The report said tech companies and data center developers will have an outsized influence over which energy sources remain viable by mid-century. That means the people and communities living with the consequences of energy decisions are not the ones making them; the apparatus is being shaped by corporate demand, not public need.

The Costs Land Below

BloombergNEF said Pakistan has added 25 gigawatts of solar power in the last two years after natural gas prices spiked following Russia’s invasion of Ukraine. The report said the transition could be even swifter if countries take more aggressive measures to curb their carbon emissions. But the same report makes clear that the pace of change is being driven by price shocks and industrial demand, not by any meaningful surrender of power from above.

Competition from photovoltaics is expected to remain stiff. By 2035, prices are expected to drop another 30%, outcompeting coal and natural gas. By 2050, solar panels are expected to generate more than twice as much electricity as natural gas. BloombergNEF said solar’s falling costs are being driven by China’s industrial policy, which has favored the technology by subsidizing manufacturers and flooding the market, and by mass manufacturing, which has helped reduce costs at a remarkable pace.

Kimmel said, “costs fall with every doubling of of installed capacity,” adding, “In the case of solar, it has gone even faster than that.” The report frames this as a market story, but the facts point to a system where state-backed industrial policy, corporate scale, and global supply chains determine what becomes cheap enough to spread.

Batteries, Storage, and the Next Round of Capture

Solar’s abundance is also pushing grid-scale batteries down the same path. In Spain and Italy, standalone solar farms are no longer profitable because a surplus of solar power has driven down daytime electricity prices, Kimmel said. Developers have responded by building hybrid renewable power plants that pair solar panels with batteries to take advantage of higher evening prices.

BloombergNEF said the current state of the battery market is similar to where solar was in 2020. Last year, 112 gigawatts of grid-scale batteries were installed worldwide. By 2035, BloombergNEF expects that figure to nearly triple. Companies from Redwood Materials to Ford have launched energy storage businesses to capitalize on the trend. The energy transition, in this telling, is also a fresh field for corporate capture.
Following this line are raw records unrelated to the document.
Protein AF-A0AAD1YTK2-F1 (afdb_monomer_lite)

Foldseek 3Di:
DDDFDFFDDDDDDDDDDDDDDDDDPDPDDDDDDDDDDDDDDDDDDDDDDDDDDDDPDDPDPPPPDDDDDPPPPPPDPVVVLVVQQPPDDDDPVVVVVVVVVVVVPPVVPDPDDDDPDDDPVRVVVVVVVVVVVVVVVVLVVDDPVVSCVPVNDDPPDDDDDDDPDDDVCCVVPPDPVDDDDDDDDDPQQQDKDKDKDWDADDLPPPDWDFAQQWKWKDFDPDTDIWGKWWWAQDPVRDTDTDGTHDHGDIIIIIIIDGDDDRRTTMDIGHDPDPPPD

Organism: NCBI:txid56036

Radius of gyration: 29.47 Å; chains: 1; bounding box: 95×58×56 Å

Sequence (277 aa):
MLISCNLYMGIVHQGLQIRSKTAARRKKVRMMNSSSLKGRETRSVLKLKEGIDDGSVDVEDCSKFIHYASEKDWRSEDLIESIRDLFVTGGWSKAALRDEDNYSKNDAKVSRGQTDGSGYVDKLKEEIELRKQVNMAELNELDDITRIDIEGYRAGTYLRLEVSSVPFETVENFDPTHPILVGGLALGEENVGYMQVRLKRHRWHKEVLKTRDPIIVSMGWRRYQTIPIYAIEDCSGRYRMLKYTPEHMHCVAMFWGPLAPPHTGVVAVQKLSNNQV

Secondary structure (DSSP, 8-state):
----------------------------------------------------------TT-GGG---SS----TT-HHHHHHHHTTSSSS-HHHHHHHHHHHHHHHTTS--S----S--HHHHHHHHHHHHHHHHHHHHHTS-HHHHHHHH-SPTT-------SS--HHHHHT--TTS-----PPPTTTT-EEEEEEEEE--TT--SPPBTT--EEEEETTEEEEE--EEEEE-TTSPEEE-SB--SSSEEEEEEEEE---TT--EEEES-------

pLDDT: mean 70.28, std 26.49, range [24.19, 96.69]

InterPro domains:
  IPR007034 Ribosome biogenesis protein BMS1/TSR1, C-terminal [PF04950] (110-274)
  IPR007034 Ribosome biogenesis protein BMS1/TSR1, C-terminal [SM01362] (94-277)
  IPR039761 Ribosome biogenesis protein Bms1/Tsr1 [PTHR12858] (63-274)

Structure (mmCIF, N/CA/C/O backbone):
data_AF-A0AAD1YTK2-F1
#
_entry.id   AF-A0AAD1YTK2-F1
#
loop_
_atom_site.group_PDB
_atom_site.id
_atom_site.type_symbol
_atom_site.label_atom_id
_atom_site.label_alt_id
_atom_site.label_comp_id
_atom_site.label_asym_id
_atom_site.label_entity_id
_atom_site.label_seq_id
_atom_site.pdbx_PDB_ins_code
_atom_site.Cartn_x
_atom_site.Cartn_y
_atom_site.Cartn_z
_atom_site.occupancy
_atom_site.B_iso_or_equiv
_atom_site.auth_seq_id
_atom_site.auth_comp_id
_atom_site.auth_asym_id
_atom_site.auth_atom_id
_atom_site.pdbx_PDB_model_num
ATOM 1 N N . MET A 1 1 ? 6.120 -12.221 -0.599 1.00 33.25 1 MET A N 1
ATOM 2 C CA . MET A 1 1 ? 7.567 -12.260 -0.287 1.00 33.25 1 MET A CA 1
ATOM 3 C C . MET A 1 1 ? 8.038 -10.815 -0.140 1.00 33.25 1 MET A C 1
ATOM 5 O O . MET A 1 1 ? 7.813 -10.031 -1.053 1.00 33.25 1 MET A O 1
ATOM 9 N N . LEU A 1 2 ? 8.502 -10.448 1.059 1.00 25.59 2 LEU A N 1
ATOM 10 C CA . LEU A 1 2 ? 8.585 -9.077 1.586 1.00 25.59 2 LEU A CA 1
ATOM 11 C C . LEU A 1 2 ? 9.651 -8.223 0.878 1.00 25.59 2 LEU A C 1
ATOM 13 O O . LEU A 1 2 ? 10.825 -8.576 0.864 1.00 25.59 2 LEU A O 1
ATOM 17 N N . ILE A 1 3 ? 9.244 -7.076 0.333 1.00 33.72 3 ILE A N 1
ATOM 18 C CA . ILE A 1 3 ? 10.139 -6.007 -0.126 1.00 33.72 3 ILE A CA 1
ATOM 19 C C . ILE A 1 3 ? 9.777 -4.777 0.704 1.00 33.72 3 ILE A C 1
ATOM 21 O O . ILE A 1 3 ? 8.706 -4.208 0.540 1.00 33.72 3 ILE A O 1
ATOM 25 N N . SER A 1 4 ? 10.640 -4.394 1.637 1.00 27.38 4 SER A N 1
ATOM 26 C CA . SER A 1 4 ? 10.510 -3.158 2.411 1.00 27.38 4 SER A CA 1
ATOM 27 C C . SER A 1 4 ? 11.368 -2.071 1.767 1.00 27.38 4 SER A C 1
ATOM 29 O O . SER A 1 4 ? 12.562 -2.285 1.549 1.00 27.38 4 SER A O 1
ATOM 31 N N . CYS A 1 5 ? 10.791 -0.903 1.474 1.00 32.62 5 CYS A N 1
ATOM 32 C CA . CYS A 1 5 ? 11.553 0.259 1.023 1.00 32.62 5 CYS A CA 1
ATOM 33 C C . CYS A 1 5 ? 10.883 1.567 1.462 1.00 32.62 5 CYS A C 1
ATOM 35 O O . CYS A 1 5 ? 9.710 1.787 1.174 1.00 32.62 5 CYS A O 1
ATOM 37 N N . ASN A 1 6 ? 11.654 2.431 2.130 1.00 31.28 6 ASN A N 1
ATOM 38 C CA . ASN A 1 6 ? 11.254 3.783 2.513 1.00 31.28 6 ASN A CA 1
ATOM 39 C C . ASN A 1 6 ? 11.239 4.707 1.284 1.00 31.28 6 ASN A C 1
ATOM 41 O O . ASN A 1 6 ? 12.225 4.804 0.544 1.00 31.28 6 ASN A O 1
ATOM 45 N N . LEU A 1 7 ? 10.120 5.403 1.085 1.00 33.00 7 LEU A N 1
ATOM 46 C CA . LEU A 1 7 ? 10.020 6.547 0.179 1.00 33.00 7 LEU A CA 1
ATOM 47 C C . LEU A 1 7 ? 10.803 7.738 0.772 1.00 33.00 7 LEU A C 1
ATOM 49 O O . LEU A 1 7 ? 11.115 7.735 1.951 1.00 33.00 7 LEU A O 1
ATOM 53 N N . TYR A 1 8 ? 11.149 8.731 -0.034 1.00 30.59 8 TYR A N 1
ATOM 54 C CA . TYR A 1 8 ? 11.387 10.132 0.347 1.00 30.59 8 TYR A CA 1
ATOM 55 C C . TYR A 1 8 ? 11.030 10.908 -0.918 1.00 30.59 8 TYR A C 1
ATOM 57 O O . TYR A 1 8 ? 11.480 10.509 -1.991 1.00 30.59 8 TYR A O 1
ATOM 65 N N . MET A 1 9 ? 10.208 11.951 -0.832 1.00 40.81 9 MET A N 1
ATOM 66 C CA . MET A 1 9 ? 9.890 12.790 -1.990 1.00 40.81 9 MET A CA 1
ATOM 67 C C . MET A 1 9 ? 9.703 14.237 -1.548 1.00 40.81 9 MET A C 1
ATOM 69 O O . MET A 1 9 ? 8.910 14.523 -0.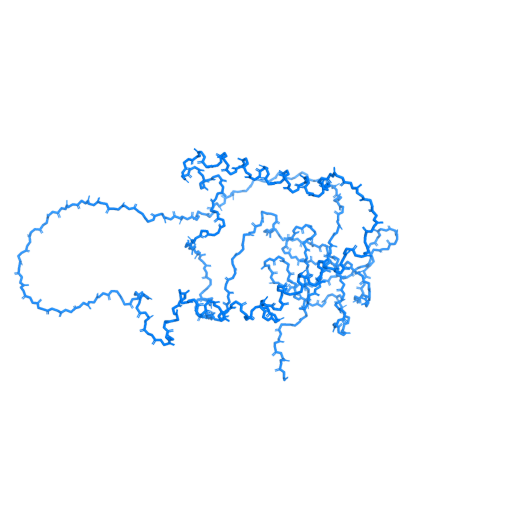653 1.00 40.81 9 MET A O 1
ATOM 73 N N . GLY A 1 10 ? 10.451 15.130 -2.197 1.00 29.53 10 GLY A N 1
ATOM 74 C CA . GLY A 1 10 ? 10.242 16.569 -2.143 1.00 29.53 10 GLY A CA 1
ATOM 75 C C . GLY A 1 10 ? 9.058 16.961 -3.024 1.00 29.53 10 GLY A C 1
ATOM 76 O O . GLY A 1 10 ? 8.840 16.397 -4.096 1.00 29.53 10 GLY A O 1
ATOM 77 N N . ILE A 1 11 ? 8.278 17.921 -2.540 1.00 34.16 11 ILE A N 1
ATOM 78 C CA . ILE A 1 11 ? 7.099 18.463 -3.212 1.00 34.16 11 ILE A CA 1
ATOM 79 C C . ILE A 1 11 ? 7.557 19.626 -4.100 1.00 34.16 11 ILE A C 1
ATOM 81 O O . ILE A 1 11 ? 8.090 20.611 -3.595 1.00 34.16 11 ILE A O 1
ATOM 85 N N . VAL A 1 12 ? 7.331 19.538 -5.413 1.00 30.14 12 VAL A N 1
ATOM 86 C CA . VAL A 1 12 ? 7.444 20.689 -6.323 1.00 30.14 12 VAL A CA 1
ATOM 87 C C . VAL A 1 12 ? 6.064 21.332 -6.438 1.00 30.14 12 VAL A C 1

Other technologies are vying for a piece of the data center market, including long-duration energy storage, geothermal and nuclear. Big batteries received a boost from Google, which has included $1 billion worth of 100-hour batteries from Form Energy in a recent data center project. Geothermal and nuclear power also show promise following the blockbuster IPOs of Fervo Energy and X-energy this month. The report’s own language makes plain that the future grid is being fought over by firms with money, market access, and the ability to steer infrastructure toward their own needs.

The report also said it was missing the Iran War, which started when BloombergNEF was too far along in the process to make major changes. The team tested the effects of two scenarios on countries’ dependence on energy imports. Under the economic transition scenario, in which decarbonization is driven largely by dollars and cents rather than regulations, every country would reduce its reliance on foreign energy, including oil powerhouse Saudi Arabia. Under a net-zero scenario, in which regulations drive deeper decarbonization, every country would be able to virtually eliminate its reliance on energy imports.

Kimmel said, “The transition, which in many ways is cost efficient, is actually good for energy independence.” The report leaves the central contradiction intact: the grid may get cleaner, but the decisions remain concentrated at the top, where corporations, industrial policy, and state power decide what gets built, who profits, and who pays.